After three per cent growth last year, the UK is continuing to perform better than many other Western economies. The CBI’s upgrade of its growth forecast from 2.4 per cent to 2.6 per cent for the whole of 2015 builds on a couple of quarters of better than expected growth.
Household consumption is boosted by higher than forecast employment levels and almost non-existent inflation, while business investment is likely to rise by over 6 per cent this year. This combination should more than offset weak exports.
The domestic investment outlook for next year is clouded by uncertainty ahead of an EU referendum. And once inflation picks up again and interest rates start to rise, the consumer-led recovery will lose some momentum.

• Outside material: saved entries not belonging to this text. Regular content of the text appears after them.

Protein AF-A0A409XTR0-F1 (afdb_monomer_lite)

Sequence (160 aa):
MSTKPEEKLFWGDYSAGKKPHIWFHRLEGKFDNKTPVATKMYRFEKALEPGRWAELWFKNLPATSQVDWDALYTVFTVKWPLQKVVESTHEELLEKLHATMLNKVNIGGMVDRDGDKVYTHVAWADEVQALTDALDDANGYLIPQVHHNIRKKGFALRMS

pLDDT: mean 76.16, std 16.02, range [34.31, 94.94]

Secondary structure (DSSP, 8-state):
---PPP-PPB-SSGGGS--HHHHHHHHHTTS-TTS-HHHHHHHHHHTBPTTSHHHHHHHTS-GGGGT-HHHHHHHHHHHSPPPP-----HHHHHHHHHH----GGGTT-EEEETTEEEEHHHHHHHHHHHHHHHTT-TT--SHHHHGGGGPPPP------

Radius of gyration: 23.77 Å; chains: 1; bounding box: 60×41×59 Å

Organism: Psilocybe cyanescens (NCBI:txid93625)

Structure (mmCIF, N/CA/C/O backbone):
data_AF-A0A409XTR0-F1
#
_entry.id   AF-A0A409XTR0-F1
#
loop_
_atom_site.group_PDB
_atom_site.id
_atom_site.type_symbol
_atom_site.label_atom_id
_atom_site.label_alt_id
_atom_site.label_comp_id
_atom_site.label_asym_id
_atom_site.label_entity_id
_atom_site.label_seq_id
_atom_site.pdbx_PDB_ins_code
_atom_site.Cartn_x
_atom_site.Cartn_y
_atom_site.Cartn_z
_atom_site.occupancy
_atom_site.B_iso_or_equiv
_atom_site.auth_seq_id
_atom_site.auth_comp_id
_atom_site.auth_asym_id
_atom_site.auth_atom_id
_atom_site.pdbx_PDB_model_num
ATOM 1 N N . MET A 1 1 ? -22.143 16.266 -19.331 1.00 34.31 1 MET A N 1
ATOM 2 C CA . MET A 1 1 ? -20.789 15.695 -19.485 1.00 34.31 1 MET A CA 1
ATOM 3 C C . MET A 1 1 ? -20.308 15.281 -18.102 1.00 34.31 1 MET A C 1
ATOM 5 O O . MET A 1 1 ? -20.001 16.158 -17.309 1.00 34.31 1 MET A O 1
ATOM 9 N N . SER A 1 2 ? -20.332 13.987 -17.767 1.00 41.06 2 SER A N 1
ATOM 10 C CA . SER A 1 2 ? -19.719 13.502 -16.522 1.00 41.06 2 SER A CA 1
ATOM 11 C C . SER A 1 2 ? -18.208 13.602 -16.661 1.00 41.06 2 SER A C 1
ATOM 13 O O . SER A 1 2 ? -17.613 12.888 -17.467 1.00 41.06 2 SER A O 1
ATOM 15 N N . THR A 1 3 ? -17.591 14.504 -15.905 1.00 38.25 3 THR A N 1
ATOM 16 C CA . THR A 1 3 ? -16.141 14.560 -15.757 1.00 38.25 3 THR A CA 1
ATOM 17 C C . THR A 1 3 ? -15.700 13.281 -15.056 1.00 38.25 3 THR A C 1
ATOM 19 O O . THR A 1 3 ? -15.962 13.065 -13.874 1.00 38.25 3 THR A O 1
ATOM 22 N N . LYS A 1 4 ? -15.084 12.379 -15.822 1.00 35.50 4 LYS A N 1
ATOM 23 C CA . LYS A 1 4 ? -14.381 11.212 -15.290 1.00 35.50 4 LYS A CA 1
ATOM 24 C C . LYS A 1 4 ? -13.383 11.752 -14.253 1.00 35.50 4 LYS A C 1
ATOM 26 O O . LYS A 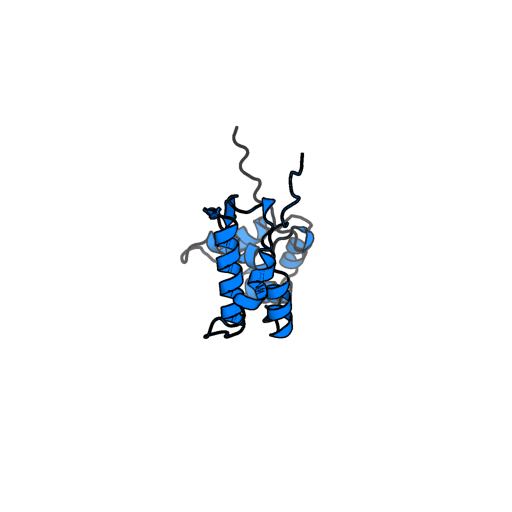1 4 ? -12.641 12.665 -14.615 1.00 35.50 4 LYS A O 1
ATOM 31 N N . PRO A 1 5 ? -13.390 11.292 -12.991 1.00 43.62 5 PRO A N 1
ATOM 32 C CA . PRO A 1 5 ? -12.438 11.794 -12.010 1.00 43.62 5 PRO A CA 1
ATOM 33 C C . PRO A 1 5 ? -11.033 11.564 -12.565 1.00 43.62 5 PRO A C 1
ATOM 35 O O . PRO A 1 5 ? -10.700 10.437 -12.935 1.00 43.62 5 PRO A O 1
ATOM 38 N N . GLU A 1 6 ? -10.258 12.642 -12.702 1.00 51.06 6 GLU A N 1
ATOM 39 C CA . GLU A 1 6 ? -8.883 12.565 -13.186 1.00 51.06 6 GLU A CA 1
ATOM 40 C C . GLU A 1 6 ? -8.128 11.556 -12.329 1.00 51.06 6 GLU A C 1
ATOM 42 O O . GLU A 1 6 ? -8.080 11.645 -11.096 1.00 51.06 6 GLU A O 1
ATOM 47 N N . GLU A 1 7 ? -7.586 10.545 -12.995 1.00 58.50 7 GLU A N 1
ATOM 48 C CA . GLU A 1 7 ? -6.818 9.508 -12.342 1.00 58.50 7 GLU A CA 1
ATOM 49 C C . GLU A 1 7 ? -5.511 10.136 -11.858 1.00 58.50 7 GLU A C 1
ATOM 51 O O . GLU A 1 7 ? -4.559 10.297 -12.613 1.00 58.50 7 GLU A O 1
ATOM 56 N N . LYS A 1 8 ? -5.503 10.578 -10.596 1.00 70.19 8 LYS A N 1
ATOM 57 C CA . LYS A 1 8 ? -4.366 11.286 -10.001 1.00 70.19 8 LYS A CA 1
ATOM 58 C C . LYS A 1 8 ? -3.101 10.437 -10.145 1.00 70.19 8 LYS A C 1
ATOM 60 O O . LYS A 1 8 ? -3.026 9.371 -9.522 1.00 70.19 8 LYS A O 1
ATOM 65 N N . LEU A 1 9 ? -2.109 10.944 -10.873 1.00 84.12 9 LEU A N 1
ATOM 66 C CA . LEU A 1 9 ? -0.785 10.338 -11.015 1.00 84.12 9 LEU A CA 1
ATOM 67 C C . LEU A 1 9 ? -0.054 10.268 -9.660 1.00 84.12 9 LEU A C 1
ATOM 69 O O . LEU A 1 9 ? -0.509 10.814 -8.641 1.00 84.12 9 LEU A O 1
ATOM 73 N N . PHE A 1 10 ? 1.044 9.517 -9.614 1.00 86.38 10 PHE A N 1
ATOM 74 C CA . PHE A 1 10 ? 1.884 9.377 -8.427 1.00 86.38 10 PHE A CA 1
ATOM 75 C C . PHE A 1 10 ? 3.092 10.299 -8.489 1.00 86.38 10 PHE A C 1
ATOM 77 O O . PHE A 1 10 ? 3.895 10.250 -9.417 1.00 86.38 10 PHE A O 1
ATOM 84 N N . TRP A 1 11 ? 3.202 11.153 -7.478 1.00 86.00 11 TRP A N 1
ATOM 85 C CA . TRP A 1 11 ? 4.204 12.214 -7.418 1.00 86.00 11 TRP A CA 1
ATOM 86 C C . TRP A 1 11 ? 5.481 11.761 -6.703 1.00 86.00 11 TRP A C 1
ATOM 88 O O . TRP A 1 11 ? 6.575 12.232 -7.022 1.00 86.00 11 TRP A O 1
ATOM 98 N N . GLY A 1 12 ? 5.357 10.805 -5.777 1.00 77.69 12 GLY A N 1
ATOM 99 C CA . GLY A 1 12 ? 6.469 10.296 -4.971 1.00 77.69 12 GLY A CA 1
ATOM 100 C C . GLY A 1 12 ? 6.767 11.108 -3.714 1.00 77.69 12 GLY A C 1
ATOM 101 O O . GLY A 1 12 ? 7.653 10.726 -2.953 1.00 77.69 12 GLY A O 1
ATOM 102 N N . ASP A 1 13 ? 6.032 12.188 -3.465 1.00 70.50 13 ASP A N 1
ATOM 103 C CA . ASP A 1 13 ? 6.020 12.909 -2.204 1.00 70.50 13 ASP A CA 1
ATOM 104 C C . ASP A 1 13 ? 4.766 12.518 -1.404 1.00 70.50 13 ASP A C 1
ATOM 106 O O . ASP A 1 13 ? 3.659 12.391 -1.927 1.00 70.50 13 ASP A O 1
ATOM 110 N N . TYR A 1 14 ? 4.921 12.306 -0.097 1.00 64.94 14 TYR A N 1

Prospects for the UK economy though remain good, particularly if productivity continues to recover. But to see the CBI’s expectation of 2.8 per cent growth for 2016, the world economy must have turned around.
Geoff Tily, TUC’s senior economist, says No
Global market turmoil means the CBI’s forecast was unfortunately timed. But its stance on the domestic economy was always going to look optimistic. This month, the Bank’s MPC sounded more cautious than expected, pointing to softer than expected underlying growth and weaker employment numbers.
While higher earnings inflation is welcome, there is still a huge amount of ground to make up following the longest squeeze on wages since Victorian times. Near-zero inflation here and across the world is not a good omen for the future.
Weaker demand is becoming the dominant global factor. It was disappointing to hear the CBI’s John Cridland claim “we all know that household finances and government finances are the same”.
Those of us who know they are not were already worried about the impact of a second parliament of spending cuts. If these coincide with a global slowdown, the sustainability of the CBI’s latest forecast will be the least of our worries.